**GIVEN ENTRIES**
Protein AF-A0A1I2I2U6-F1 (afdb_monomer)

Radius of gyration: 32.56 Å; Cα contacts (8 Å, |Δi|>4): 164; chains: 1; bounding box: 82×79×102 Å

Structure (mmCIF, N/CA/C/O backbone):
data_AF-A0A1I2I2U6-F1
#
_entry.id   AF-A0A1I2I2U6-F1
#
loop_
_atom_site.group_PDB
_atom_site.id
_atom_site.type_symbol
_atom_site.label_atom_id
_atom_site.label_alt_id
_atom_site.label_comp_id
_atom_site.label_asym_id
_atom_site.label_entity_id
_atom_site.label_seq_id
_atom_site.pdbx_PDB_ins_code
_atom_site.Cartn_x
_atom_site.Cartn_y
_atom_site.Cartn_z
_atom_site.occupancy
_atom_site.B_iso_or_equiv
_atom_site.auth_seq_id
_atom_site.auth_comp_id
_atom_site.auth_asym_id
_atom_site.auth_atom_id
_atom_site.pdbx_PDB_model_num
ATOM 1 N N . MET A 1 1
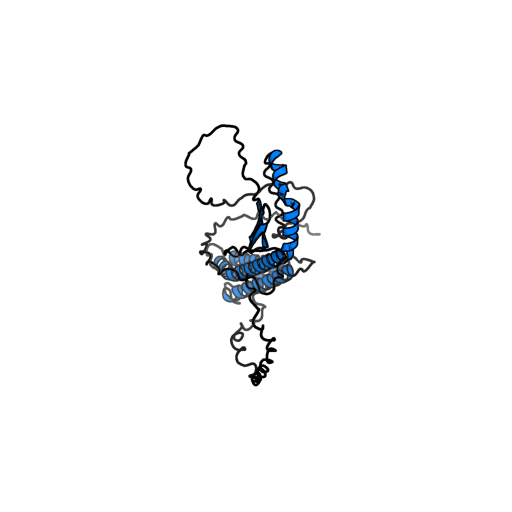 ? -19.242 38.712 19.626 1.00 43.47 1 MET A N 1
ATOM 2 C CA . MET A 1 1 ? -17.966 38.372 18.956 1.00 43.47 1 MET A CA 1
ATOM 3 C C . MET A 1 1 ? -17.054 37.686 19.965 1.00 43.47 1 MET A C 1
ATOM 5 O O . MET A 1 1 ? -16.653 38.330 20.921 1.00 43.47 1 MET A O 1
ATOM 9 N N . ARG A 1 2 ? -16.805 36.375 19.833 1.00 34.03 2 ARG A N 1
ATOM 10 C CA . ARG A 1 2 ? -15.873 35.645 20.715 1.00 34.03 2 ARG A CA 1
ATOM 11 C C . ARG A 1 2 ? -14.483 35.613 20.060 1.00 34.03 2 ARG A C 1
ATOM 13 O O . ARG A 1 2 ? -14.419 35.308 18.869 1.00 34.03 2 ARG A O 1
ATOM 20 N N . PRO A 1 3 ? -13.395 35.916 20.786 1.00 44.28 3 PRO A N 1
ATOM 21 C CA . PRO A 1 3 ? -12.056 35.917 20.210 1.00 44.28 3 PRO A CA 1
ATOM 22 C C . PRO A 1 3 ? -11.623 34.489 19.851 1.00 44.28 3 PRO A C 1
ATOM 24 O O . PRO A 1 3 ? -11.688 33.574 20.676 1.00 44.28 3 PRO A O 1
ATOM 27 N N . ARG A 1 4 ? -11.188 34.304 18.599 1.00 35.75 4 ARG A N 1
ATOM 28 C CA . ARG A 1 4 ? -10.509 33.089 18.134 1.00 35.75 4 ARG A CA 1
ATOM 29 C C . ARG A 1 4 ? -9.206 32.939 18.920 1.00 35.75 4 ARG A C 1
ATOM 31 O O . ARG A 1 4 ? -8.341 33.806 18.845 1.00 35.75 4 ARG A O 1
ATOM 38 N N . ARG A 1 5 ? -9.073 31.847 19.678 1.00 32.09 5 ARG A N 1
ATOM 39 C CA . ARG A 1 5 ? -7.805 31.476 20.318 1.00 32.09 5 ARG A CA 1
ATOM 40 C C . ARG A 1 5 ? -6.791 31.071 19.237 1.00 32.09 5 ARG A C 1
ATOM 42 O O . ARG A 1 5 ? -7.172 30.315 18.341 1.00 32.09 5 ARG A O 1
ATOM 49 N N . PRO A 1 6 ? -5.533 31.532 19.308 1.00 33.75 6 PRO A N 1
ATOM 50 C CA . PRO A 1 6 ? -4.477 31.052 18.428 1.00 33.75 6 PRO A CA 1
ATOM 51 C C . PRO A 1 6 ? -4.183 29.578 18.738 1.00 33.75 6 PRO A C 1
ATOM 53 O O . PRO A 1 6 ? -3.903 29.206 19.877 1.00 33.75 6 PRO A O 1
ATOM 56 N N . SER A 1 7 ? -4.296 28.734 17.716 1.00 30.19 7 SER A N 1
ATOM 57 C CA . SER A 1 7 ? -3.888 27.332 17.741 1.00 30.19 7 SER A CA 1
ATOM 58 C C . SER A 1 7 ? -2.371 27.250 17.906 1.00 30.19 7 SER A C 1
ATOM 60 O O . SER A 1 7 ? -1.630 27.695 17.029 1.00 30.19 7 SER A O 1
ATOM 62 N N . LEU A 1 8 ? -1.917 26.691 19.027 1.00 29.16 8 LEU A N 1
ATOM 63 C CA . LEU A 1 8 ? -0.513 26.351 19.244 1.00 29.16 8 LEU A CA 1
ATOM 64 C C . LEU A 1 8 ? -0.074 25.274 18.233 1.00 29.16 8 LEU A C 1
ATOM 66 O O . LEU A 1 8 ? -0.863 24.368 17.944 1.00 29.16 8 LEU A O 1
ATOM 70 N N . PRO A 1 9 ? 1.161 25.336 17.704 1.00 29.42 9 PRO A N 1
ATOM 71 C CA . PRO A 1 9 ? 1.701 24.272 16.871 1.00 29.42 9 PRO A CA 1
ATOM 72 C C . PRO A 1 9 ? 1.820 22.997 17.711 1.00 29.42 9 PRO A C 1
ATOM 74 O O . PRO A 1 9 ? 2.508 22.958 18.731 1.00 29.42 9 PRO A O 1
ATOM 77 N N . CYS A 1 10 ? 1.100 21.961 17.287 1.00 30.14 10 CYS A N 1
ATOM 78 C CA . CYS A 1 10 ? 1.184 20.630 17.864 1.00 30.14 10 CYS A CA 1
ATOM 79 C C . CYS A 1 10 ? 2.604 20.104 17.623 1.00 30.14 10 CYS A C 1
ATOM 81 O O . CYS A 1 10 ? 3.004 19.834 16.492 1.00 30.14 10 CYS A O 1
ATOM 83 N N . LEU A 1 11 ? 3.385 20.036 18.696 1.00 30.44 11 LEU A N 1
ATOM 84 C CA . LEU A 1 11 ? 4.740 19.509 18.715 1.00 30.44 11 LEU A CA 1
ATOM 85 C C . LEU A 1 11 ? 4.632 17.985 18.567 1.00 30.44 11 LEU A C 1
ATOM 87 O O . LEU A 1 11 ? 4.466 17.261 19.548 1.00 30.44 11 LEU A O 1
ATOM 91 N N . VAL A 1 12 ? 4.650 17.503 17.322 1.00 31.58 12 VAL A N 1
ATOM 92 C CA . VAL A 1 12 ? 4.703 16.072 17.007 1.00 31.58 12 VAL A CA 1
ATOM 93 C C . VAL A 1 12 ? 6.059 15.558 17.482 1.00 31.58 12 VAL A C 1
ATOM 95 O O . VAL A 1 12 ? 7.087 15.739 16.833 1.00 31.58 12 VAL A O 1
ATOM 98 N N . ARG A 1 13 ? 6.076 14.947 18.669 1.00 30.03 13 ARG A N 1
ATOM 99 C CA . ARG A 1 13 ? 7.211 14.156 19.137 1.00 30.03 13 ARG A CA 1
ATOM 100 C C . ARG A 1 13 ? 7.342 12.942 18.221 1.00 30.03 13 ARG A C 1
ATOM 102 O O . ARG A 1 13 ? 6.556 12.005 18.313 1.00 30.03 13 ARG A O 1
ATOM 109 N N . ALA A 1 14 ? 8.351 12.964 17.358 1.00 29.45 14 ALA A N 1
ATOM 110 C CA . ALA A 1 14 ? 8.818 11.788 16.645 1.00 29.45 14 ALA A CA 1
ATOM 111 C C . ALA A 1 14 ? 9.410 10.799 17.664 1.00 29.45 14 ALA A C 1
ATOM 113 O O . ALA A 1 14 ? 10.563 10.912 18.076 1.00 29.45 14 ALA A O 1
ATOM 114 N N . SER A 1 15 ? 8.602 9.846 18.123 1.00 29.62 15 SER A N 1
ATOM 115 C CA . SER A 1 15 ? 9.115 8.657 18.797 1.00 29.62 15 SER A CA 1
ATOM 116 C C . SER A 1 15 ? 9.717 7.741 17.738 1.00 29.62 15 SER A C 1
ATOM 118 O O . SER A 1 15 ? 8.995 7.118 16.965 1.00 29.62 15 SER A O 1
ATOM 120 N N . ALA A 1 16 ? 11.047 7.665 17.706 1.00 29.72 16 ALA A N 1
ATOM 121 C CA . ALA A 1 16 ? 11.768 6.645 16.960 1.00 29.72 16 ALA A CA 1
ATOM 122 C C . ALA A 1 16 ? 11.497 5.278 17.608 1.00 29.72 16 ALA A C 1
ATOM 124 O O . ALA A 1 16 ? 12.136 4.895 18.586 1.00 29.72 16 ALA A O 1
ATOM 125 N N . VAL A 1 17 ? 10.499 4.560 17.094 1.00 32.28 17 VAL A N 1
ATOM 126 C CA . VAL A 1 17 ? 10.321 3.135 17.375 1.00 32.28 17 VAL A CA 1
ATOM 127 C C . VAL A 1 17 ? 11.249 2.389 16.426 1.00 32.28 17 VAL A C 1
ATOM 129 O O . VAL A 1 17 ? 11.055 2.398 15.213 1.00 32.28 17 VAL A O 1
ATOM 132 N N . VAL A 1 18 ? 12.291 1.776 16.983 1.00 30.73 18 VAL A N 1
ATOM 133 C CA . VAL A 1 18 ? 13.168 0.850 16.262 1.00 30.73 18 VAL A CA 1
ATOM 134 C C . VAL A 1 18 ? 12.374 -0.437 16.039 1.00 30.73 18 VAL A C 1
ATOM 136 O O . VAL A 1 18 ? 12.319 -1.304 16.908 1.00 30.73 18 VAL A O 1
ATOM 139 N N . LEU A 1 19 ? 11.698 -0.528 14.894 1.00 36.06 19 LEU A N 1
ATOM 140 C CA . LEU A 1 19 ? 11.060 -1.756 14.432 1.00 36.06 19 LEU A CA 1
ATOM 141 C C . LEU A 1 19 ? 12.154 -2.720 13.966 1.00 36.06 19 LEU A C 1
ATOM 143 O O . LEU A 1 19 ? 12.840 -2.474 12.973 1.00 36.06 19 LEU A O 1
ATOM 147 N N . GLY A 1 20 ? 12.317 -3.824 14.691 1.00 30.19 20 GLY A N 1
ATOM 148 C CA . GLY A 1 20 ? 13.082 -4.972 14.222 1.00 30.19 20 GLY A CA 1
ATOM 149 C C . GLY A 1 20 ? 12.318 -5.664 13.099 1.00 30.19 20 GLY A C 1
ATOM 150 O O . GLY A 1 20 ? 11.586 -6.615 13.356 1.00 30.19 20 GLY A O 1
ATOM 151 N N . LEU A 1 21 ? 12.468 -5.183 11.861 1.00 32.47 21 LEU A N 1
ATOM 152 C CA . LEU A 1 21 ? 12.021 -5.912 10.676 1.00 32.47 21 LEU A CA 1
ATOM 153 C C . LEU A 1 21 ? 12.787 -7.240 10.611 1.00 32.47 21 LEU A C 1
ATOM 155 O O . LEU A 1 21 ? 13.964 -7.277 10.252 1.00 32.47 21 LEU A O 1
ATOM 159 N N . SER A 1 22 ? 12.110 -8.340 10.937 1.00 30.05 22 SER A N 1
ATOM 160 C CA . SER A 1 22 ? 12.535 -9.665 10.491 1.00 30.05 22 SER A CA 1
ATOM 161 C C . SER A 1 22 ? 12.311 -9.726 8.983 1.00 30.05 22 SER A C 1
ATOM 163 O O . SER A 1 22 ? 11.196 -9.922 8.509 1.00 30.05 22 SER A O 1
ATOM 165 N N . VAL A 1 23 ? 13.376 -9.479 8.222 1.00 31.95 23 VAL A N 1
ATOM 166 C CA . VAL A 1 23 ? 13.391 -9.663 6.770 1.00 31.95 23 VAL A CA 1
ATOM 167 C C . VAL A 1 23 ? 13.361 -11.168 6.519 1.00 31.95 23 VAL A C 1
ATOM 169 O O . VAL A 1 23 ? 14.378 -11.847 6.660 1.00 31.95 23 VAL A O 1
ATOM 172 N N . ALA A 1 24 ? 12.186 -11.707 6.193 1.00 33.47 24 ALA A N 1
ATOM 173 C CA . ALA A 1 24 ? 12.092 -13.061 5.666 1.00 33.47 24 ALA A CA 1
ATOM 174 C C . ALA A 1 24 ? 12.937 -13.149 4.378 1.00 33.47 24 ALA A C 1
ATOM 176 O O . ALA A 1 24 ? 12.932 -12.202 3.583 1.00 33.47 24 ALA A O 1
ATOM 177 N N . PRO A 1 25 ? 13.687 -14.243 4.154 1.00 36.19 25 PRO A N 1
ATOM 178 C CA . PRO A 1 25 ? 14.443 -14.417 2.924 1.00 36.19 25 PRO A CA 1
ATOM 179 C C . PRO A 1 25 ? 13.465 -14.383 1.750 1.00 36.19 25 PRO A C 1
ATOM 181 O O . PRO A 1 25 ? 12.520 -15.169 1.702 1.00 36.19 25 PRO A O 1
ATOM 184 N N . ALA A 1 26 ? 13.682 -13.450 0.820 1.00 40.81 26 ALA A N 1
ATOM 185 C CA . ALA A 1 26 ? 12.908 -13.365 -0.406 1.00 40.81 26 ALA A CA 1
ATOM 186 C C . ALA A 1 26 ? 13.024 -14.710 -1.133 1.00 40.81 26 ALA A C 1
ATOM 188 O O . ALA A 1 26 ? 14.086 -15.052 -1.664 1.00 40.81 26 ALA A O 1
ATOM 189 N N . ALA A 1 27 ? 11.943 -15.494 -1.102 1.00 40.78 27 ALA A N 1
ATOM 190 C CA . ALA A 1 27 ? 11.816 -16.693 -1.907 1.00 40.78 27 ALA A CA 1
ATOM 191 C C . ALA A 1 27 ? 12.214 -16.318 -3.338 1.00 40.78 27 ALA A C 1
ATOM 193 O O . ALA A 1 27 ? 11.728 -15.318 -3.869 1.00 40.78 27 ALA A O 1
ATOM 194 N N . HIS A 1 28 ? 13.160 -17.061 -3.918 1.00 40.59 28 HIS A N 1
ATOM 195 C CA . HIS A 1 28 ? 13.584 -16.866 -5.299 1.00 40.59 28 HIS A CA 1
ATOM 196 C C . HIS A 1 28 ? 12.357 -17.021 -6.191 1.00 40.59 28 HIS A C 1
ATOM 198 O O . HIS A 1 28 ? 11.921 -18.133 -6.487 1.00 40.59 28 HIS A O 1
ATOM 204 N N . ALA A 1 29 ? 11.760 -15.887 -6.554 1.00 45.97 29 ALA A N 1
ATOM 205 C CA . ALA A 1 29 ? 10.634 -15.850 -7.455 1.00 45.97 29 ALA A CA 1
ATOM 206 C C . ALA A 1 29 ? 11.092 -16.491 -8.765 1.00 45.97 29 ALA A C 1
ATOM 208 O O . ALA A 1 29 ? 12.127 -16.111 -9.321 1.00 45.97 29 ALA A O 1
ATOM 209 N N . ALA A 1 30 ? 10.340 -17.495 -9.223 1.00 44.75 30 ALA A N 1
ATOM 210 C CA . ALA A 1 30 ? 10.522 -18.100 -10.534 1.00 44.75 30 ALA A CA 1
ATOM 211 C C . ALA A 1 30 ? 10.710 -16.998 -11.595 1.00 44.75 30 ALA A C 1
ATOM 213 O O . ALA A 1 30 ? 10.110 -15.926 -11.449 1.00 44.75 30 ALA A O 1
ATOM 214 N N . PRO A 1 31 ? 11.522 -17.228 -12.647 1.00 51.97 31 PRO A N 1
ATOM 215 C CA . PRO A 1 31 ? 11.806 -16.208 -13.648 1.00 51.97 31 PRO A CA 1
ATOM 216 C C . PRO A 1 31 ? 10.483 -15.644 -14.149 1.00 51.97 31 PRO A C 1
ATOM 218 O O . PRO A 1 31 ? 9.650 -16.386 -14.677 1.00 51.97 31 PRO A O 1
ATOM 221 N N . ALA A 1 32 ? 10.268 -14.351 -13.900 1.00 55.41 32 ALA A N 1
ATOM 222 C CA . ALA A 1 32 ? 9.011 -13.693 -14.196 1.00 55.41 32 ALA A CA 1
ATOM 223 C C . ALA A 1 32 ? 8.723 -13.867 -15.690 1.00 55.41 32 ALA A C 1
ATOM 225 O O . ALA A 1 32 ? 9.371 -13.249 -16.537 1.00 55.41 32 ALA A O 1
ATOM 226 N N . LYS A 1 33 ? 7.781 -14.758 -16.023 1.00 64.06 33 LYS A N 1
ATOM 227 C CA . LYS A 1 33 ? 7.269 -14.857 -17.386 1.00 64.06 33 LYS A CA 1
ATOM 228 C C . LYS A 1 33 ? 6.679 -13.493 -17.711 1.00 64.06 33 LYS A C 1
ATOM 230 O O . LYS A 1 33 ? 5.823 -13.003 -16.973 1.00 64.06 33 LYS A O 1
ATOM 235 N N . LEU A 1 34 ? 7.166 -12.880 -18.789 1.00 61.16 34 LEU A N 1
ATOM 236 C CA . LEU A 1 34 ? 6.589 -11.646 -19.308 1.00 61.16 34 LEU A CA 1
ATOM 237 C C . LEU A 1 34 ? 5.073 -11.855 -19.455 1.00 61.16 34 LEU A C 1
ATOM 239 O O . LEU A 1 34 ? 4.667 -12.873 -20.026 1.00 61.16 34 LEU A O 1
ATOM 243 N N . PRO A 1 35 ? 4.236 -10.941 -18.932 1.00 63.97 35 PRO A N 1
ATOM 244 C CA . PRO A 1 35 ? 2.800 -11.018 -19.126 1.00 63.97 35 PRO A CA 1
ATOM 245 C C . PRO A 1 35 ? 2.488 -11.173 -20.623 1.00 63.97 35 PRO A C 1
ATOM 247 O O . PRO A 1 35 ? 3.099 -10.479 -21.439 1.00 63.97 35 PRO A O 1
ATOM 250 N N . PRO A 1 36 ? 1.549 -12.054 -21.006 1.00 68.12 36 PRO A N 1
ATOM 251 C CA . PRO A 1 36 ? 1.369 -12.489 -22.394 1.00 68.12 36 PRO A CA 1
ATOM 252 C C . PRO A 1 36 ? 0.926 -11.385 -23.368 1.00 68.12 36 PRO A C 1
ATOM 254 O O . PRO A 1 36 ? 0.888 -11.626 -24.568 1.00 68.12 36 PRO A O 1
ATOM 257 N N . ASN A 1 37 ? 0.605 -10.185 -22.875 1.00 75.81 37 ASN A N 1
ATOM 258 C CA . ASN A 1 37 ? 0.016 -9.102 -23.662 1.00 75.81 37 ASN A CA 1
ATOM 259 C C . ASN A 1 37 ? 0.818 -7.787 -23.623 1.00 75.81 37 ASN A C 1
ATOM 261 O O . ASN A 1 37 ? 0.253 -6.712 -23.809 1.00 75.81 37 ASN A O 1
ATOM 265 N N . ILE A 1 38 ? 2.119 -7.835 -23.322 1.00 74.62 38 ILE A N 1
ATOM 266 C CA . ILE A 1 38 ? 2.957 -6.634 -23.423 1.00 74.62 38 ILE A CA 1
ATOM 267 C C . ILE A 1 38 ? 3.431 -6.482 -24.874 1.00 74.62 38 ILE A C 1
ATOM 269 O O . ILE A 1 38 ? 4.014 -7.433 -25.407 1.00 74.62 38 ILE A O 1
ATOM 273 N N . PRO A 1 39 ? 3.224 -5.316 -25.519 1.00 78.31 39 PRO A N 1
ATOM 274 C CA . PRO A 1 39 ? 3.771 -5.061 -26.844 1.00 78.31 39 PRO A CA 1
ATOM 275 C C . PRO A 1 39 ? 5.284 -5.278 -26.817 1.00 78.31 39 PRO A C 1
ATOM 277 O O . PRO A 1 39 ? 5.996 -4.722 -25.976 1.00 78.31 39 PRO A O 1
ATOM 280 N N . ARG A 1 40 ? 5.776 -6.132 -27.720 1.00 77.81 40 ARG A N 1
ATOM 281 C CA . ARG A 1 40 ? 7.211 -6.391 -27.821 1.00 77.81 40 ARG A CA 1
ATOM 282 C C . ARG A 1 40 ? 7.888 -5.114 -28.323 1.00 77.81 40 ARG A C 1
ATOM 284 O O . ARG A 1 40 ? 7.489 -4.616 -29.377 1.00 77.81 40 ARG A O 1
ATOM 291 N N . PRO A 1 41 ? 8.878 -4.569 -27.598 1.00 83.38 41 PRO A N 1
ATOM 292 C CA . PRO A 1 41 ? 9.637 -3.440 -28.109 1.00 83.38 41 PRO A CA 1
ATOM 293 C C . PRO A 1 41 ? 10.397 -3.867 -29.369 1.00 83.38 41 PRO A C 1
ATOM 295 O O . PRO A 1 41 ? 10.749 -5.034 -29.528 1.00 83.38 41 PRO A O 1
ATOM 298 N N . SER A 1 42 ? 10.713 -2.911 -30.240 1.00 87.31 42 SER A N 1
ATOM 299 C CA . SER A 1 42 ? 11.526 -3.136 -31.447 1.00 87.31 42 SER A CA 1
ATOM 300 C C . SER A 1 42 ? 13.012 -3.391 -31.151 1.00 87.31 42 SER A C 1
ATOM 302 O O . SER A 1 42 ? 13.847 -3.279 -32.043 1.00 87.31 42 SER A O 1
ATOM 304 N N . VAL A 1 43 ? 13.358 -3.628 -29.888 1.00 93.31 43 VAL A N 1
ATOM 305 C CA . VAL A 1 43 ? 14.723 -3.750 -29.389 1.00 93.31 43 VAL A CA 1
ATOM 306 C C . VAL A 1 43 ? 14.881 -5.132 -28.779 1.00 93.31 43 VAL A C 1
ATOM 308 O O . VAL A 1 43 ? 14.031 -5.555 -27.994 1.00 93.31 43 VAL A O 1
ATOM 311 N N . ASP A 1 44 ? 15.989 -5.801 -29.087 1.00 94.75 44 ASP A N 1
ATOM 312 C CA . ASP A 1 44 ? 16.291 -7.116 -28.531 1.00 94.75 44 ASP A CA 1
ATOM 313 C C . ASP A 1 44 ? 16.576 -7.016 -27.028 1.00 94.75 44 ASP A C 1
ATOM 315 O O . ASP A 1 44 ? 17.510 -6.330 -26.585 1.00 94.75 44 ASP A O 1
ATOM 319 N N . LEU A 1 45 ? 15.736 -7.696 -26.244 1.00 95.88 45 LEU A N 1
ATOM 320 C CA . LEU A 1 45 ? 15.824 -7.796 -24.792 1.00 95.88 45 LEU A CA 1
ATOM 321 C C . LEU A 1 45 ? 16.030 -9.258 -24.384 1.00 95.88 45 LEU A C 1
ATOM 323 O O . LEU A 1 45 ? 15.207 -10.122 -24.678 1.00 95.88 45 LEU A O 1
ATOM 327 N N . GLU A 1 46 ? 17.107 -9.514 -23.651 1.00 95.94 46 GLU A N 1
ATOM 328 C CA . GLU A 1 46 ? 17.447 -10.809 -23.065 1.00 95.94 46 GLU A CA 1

**ABOUT THIS TASK**
Repeat the data verbatim through the "ATOM 22 C C" line, no pictures.

**WRITTEN REPLY**
Protein AF-A0A1I2I2U6-F1 (afdb_monomer)

Radius of gyration: 32.56 Å; Cα contacts (8 Å, |Δi|>4): 164; chains: 1; bounding box: 82×79×102 Å

Structure (mmCIF, N/CA/C/O backbone):
data_AF-A0A1I2I2U6-F1
#
_entry.id   AF-A0A1I2I2U6-F1
#
loop_
_atom_site.group_PDB
_atom_site.id
_atom_site.type_symbol
_atom_site.label_atom_id
_atom_site.label_alt_id
_atom_site.label_comp_id
_atom_site.label_asym_id
_atom_site.label_entity_id
_atom_site.label_seq_id
_atom_site.pdbx_PDB_ins_code
_atom_site.Cartn_x
_atom_site.Cartn_y
_atom_site.Cartn_z
_atom_site.occupancy
_atom_site.B_iso_or_equiv
_atom_site.auth_seq_id
_atom_site.auth_comp_id
_atom_site.auth_asym_id
_atom_site.auth_atom_id
_atom_site.pdbx_PDB_model_num
ATOM 1 N N . MET A 1 1
 ? -19.242 38.712 19.626 1.00 43.47 1 MET A N 1
ATOM 2 C CA . MET A 1 1 ? -17.966 38.372 18.956 1.00 43.47 1 MET A CA 1
ATOM 3 C C . MET A 1 1 ? -17.054 37.686 19.965 1.00 43.47 1 MET A C 1
ATOM 5 O O . MET A 1 1 ? -16.653 38.330 20.921 1.00 43.47 1 MET A O 1
ATOM 9 N N . ARG A 1 2 ? -16.805 36.375 19.833 1.00 34.03 2 ARG A N 1
ATOM 10 C CA . ARG A 1 2 ? -15.873 35.645 20.715 1.00 34.03 2 ARG A CA 1
ATOM 11 C C . ARG A 1 2 ? -14.483 35.613 20.060 1.00 34.03 2 ARG A C 1
ATOM 13 O O . ARG A 1 2 ? -14.419 35.308 18.869 1.00 34.03 2 ARG A O 1
ATOM 20 N N . PRO A 1 3 ? -13.395 35.916 20.786 1.00 44.28 3 PRO A N 1
ATOM 21 C CA . PRO A 1 3 ? -12.056 35.917 20.210 1.00 44.28 3 PRO A CA 1
ATOM 22 C C . PRO A 1 3 ? -11.623 34.489 19.851 1.00 44.28 3 PRO A C 1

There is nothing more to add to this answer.